• _WHAT IS EXPECTED_
Set down, please, exactly the lines below that run from the line with "ATOM 70 O O" to the line with "ATOM 78 O O", both lines included.

Records from a data collection:
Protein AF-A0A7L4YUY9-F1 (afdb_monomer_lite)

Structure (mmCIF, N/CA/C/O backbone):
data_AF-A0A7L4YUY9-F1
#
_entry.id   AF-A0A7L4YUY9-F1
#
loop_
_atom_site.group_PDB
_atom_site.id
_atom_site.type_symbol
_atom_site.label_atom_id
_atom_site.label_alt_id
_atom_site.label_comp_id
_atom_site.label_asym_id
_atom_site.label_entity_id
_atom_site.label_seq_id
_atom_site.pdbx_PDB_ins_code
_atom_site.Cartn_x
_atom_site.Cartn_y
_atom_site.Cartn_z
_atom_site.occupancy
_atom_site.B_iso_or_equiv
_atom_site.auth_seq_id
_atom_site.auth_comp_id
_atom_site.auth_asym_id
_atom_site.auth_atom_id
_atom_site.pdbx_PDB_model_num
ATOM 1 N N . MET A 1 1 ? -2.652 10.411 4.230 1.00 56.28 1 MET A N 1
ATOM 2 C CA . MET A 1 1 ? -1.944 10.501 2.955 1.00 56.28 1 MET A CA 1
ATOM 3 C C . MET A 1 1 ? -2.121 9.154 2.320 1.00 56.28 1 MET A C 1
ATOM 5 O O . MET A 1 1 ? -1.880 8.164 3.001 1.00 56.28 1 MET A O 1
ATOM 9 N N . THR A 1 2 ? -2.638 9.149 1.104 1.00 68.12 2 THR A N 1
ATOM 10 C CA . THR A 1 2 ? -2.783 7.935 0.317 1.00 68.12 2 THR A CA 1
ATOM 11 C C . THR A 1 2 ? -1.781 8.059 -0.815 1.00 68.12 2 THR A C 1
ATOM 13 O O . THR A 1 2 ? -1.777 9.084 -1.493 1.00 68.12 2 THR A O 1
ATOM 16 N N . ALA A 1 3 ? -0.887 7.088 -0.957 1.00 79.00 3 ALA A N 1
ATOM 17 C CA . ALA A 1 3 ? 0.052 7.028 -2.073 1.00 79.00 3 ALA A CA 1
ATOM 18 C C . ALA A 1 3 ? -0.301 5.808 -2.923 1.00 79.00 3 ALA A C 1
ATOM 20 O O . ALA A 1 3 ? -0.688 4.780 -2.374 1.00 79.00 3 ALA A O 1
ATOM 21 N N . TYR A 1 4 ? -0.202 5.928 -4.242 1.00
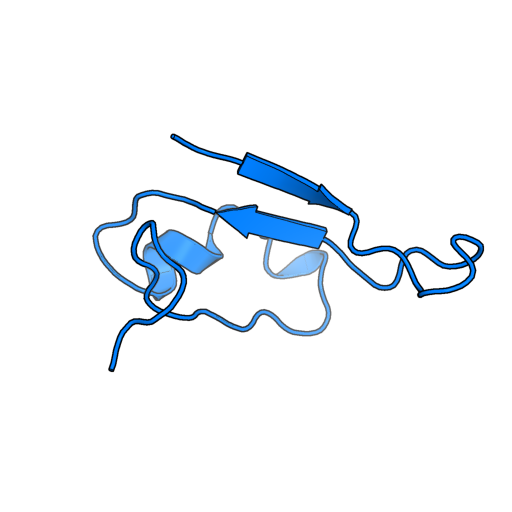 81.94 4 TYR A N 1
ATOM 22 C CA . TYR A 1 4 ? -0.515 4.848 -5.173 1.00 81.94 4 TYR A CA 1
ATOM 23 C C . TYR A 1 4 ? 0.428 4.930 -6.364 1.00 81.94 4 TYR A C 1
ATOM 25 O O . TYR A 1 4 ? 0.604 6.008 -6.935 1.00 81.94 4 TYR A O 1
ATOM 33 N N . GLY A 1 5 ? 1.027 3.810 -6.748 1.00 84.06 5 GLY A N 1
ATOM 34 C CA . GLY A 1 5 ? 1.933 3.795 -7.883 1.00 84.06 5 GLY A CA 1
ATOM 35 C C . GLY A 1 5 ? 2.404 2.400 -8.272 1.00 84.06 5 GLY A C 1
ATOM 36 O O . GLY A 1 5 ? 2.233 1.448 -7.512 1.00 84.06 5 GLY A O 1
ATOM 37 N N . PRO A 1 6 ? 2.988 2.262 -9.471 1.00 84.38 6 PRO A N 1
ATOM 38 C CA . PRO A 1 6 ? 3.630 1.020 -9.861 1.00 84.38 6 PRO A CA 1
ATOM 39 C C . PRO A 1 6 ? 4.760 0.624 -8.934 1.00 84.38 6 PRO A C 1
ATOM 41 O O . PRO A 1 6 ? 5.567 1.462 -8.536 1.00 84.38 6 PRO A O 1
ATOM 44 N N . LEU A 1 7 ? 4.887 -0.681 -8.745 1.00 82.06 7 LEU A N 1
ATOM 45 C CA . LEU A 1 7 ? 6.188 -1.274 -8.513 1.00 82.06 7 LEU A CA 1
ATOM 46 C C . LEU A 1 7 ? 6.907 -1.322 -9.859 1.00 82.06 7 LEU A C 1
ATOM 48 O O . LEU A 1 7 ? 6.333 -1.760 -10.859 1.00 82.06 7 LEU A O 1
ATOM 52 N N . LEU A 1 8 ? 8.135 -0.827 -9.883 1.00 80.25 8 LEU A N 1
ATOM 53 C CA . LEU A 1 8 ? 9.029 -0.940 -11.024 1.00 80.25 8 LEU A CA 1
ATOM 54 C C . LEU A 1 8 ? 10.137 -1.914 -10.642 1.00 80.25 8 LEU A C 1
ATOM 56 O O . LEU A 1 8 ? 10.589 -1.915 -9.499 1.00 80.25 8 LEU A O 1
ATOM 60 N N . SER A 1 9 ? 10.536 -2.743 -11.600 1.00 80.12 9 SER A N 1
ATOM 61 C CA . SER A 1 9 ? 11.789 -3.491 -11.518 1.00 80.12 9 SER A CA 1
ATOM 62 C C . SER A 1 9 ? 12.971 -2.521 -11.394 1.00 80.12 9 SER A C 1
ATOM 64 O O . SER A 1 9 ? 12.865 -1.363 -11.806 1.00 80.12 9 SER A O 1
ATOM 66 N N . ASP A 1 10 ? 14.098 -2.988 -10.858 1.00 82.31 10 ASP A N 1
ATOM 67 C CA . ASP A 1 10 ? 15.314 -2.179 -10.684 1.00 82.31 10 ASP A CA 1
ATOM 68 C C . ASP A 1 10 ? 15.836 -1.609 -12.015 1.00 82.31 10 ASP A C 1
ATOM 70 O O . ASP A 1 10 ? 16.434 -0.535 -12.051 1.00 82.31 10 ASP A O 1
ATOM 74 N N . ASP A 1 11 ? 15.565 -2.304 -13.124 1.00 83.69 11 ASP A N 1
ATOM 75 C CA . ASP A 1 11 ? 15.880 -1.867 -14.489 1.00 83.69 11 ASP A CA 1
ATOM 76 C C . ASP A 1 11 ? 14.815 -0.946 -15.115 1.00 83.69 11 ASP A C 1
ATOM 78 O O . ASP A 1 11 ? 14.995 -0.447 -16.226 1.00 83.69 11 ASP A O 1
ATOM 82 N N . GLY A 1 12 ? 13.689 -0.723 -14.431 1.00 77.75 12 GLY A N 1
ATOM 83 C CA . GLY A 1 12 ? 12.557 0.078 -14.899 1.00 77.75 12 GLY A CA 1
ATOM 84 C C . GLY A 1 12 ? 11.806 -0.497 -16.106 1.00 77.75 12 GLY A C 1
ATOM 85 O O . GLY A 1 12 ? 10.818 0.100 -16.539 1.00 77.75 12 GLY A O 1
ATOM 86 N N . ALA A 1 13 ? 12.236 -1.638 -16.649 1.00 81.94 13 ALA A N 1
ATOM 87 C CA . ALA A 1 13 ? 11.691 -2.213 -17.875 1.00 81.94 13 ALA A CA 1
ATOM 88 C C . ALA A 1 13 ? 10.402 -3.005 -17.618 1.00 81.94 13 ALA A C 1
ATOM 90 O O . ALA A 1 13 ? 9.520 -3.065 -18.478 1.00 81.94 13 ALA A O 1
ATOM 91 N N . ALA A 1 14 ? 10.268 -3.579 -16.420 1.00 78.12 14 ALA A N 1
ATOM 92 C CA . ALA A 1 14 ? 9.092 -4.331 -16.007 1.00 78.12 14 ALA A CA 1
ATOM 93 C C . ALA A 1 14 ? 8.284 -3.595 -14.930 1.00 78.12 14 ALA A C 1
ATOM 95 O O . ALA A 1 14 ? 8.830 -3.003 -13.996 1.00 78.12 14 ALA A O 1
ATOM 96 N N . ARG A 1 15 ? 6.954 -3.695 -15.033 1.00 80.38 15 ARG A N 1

• _RESULT OF THE EXERCISE_
ATOM 70 O O . ASP A 1 10 ? 16.434 -0.535 -12.051 1.00 82.31 10 ASP A O 1
ATOM 74 N N . ASP A 1 11 ? 15.565 -2.304 -13.124 1.00 83.69 11 ASP A N 1
ATOM 75 C CA . ASP A 1 11 ? 15.880 -1.867 -14.489 1.00 83.69 11 ASP A CA 1
ATOM 76 C C . ASP A 1 11 ? 14.815 -0.946 -15.115 1.00 83.69 11 ASP A C 1
ATOM 78 O O . ASP A 1 11 ? 14.995 -0.447 -16.226 1.00 83.69 11 ASP A O 1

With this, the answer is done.